The project I linked above was capable of outputting the script and assembly for Romance of the three Kingdoms II, and Gemfire for the NES.  Originally it only worked for ROTK2, but I made the plugin more generic so it would work for both.  It's SNES only though, so it can't be used for the NES titles.  Unfortunately, I had a heck of a time trying to get it to work completely offline, and in the end I tied the tool to BSNES plus, so it would record the script as it was executed.
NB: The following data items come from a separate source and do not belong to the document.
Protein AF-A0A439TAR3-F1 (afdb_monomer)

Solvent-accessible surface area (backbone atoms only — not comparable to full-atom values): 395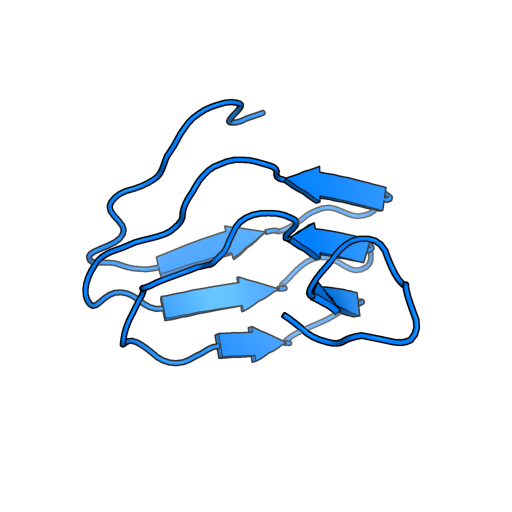1 Å² total; per-residue (Å²): 135,85,82,58,65,40,82,35,76,50,78,52,70,47,74,41,72,53,81,42,81,39,68,31,41,38,28,44,65,16,32,42,32,34,58,14,68,15,35,42,30,38,58,36,87,58,62,42,74,32,60,77,47,77,79,32,55,41,81,41,75,38,90,76,60,93,70,77,126

Secondary structure (DSSP, 8-state):
---S-EE-SSEEEE--SSEEEE-SPEEES-EEEE-SSSEEEE-S--EE-S-EEE-SSEEEESSS-SS--

Radius of gyration: 11.17 Å; Cα contacts (8 Å, |Δi|>4): 177; chains: 1; bounding box: 22×27×26 Å

pLDDT: mean 92.48, std 10.35, range [57.75, 98.5]

Sequence (69 aa):
SILGDVTNNGTLAFNRSDAYTFAGLISGSGTVNQAGSGTTILTADNGYTGGTTISAGTLQLGNGGTSGS

Mean predicted aligned error: 3.87 Å

Nearest PDB structures (foldseek):
  4kh3-assembly1_A  TM=5.392E-01  e=1.124E+00  Escherichia coli CFT073
  5nzi-assembly1_A  TM=2.566E-01  e=3.442E+00  Leishmania major
  6qvi-assembly3_C  TM=2.342E-01  e=7.260E+00  Thermus thermophilus HB27

Structure (mmCIF, N/CA/C/O backbone):
data_AF-A0A439TAR3-F1
#
_entry.id   AF-A0A439TAR3-F1
#
loop_
_atom_site.group_PDB
_atom_site.id
_atom_site.type_symbol
_atom_site.label_atom_id
_atom_site.label_alt_id
_atom_site.label_comp_id
_atom_site.label_asym_id
_atom_site.label_entity_id
_atom_site.label_seq_id
_atom_site.pdbx_PDB_ins_code
_atom_site.Cartn_x
_atom_site.Cartn_y
_atom_site.Cartn_z
_atom_site.occupancy
_atom_site.B_iso_or_equiv
_atom_site.auth_seq_id
_atom_site.auth_comp_id
_atom_site.auth_asym_id
_atom_site.auth_atom_id
_atom_site.pdbx_PDB_model_num
ATOM 1 N N . SER A 1 1 ? -3.244 -14.172 -3.685 1.00 70.69 1 SER A N 1
ATOM 2 C CA . SER A 1 1 ? -3.293 -12.763 -3.248 1.00 70.69 1 SER A CA 1
ATOM 3 C C . SER A 1 1 ? -4.336 -12.641 -2.147 1.00 70.69 1 SER A C 1
ATOM 5 O O . SER A 1 1 ? -5.149 -13.549 -2.011 1.00 70.69 1 SER A O 1
ATOM 7 N N . ILE A 1 2 ? -4.300 -11.577 -1.343 1.00 78.12 2 ILE A N 1
ATOM 8 C CA . ILE A 1 2 ? -5.372 -11.275 -0.380 1.00 78.12 2 ILE A CA 1
ATOM 9 C C . ILE A 1 2 ? -6.412 -10.425 -1.107 1.00 78.12 2 ILE A C 1
ATOM 11 O O . ILE A 1 2 ? -6.043 -9.441 -1.739 1.00 78.12 2 ILE A O 1
ATOM 15 N N . LEU A 1 3 ? -7.685 -10.805 -1.036 1.00 81.38 3 LEU A N 1
ATOM 16 C CA . LEU A 1 3 ? -8.778 -10.106 -1.725 1.00 81.38 3 LEU A CA 1
ATOM 17 C C . LEU A 1 3 ? -9.748 -9.392 -0.770 1.00 81.38 3 LEU A C 1
ATOM 19 O O . LEU A 1 3 ? -10.606 -8.657 -1.240 1.00 81.38 3 LEU A O 1
ATOM 23 N N . GLY A 1 4 ? -9.628 -9.619 0.541 1.00 92.56 4 GLY A N 1
ATOM 24 C CA . GLY A 1 4 ? -10.511 -9.048 1.560 1.00 92.56 4 GLY A CA 1
ATOM 25 C C . GLY A 1 4 ? -9.786 -8.122 2.531 1.00 92.56 4 GLY A C 1
ATOM 26 O O . GLY A 1 4 ? -8.584 -7.881 2.397 1.00 92.56 4 GLY A O 1
ATOM 27 N N . ASP A 1 5 ? -10.538 -7.635 3.512 1.00 95.50 5 ASP A N 1
ATOM 28 C CA . ASP A 1 5 ? -10.050 -6.738 4.557 1.00 95.50 5 ASP A CA 1
ATOM 29 C C . ASP A 1 5 ? -8.959 -7.382 5.418 1.00 95.50 5 ASP A C 1
ATOM 31 O O . ASP A 1 5 ? -8.898 -8.603 5.599 1.00 95.50 5 ASP A O 1
ATOM 35 N N . VAL A 1 6 ? -8.089 -6.538 5.970 1.00 97.00 6 VAL A N 1
ATOM 36 C CA . VAL A 1 6 ? -6.962 -6.942 6.808 1.00 97.00 6 VAL A CA 1
ATOM 37 C C . VAL A 1 6 ? -6.970 -6.143 8.106 1.00 97.00 6 VAL A C 1
ATOM 39 O O . VAL A 1 6 ? -6.756 -4.932 8.116 1.00 97.00 6 VAL A O 1
ATOM 42 N N . THR A 1 7 ? -7.132 -6.838 9.230 1.00 97.31 7 THR A N 1
ATOM 43 C CA . THR A 1 7 ? -6.796 -6.298 10.554 1.00 97.31 7 THR A CA 1
ATOM 44 C C . THR A 1 7 ? -5.319 -6.569 10.829 1.00 97.31 7 THR A C 1
ATOM 46 O O . THR A 1 7 ? -4.917 -7.696 11.117 1.00 97.31 7 THR A O 1
ATOM 49 N N . ASN A 1 8 ? -4.493 -5.535 10.701 1.00 96.00 8 ASN A N 1
ATOM 50 C CA . ASN A 1 8 ? -3.048 -5.590 10.846 1.00 96.00 8 ASN A CA 1
ATOM 51 C C . ASN A 1 8 ? -2.607 -5.063 12.218 1.00 96.00 8 ASN A C 1
ATOM 53 O O . ASN A 1 8 ? -2.638 -3.861 12.466 1.00 96.00 8 ASN A O 1
ATOM 57 N N . ASN A 1 9 ? -2.100 -5.956 13.069 1.00 96.75 9 ASN A N 1
ATOM 58 C CA . ASN A 1 9 ? -1.441 -5.607 14.337 1.00 96.75 9 ASN A CA 1
ATOM 59 C C . ASN A 1 9 ? 0.074 -5.897 14.308 1.00 96.75 9 ASN A C 1
ATOM 61 O O . ASN A 1 9 ? 0.724 -5.910 15.350 1.00 96.75 9 ASN A O 1
ATOM 65 N N . GLY A 1 10 ? 0.628 -6.184 13.125 1.00 97.38 10 GLY A N 1
ATOM 66 C CA . GLY A 1 10 ? 2.035 -6.517 12.911 1.00 97.38 10 GLY A CA 1
ATOM 67 C C . GLY A 1 10 ? 2.608 -5.715 11.748 1.00 97.38 10 GLY A C 1
ATOM 68 O O . GLY A 1 10 ? 2.503 -4.493 11.727 1.00 97.38 10 GLY A O 1
ATOM 69 N N . THR A 1 11 ? 3.204 -6.394 10.769 1.00 97.50 11 THR A N 1
ATOM 70 C CA . THR A 1 11 ? 3.654 -5.765 9.521 1.00 97.50 11 THR A CA 1
ATOM 71 C C . THR A 1 11 ? 2.958 -6.412 8.335 1.00 97.50 11 THR A C 1
ATOM 73 O O . THR A 1 11 ? 3.104 -7.612 8.102 1.00 97.50 11 THR A O 1
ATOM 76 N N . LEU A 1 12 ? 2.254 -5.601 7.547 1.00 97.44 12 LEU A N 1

If you would like to see the instructions for the script you can check out:
https://www.dropbox.com/s/889nbq80ajr2ytj/ROTK2_script_wLabels.txt?dl=0

Scroll down to 008000 to start seeing script.  Since the tool only works on script that it sees executed in the emulator, I had to piece parts of it together and it's still not complete, but there's a lot available.  My interpretation of the instruction set is a little more primitive than AWJ's, as when I first wrote it I didn't record the stack positions as Local variables/arguments but instead just wrote down the relative position.  In some ways though it can be more useful to a hacker though, since it's easier to see the addresses used if you want to make modifications.  I have analyzed all of the script commands though.  There are a few that are unused, and don't appear to be very useful.

AWJ

  • Full Member
  • ***
  • Posts: 105
    • View Profile
Re: SNES Scripting and Code Compression
« Reply #17 on: June 20, 2017, 08:50:18 am »
I've wanted for some time to look into transplanting the English script from the SNES version of Lord of Darkness to the Mega Drive port.

I'd be very surprised if any of the Mega Drive versions use this bytecode. The most likely reason these games were compiled to bytecode on the NES is because the 6502 is almost uniquely ill-suited to C, mainly due to having only a 256 byte stack. That isn't a problem with the 68000 at all.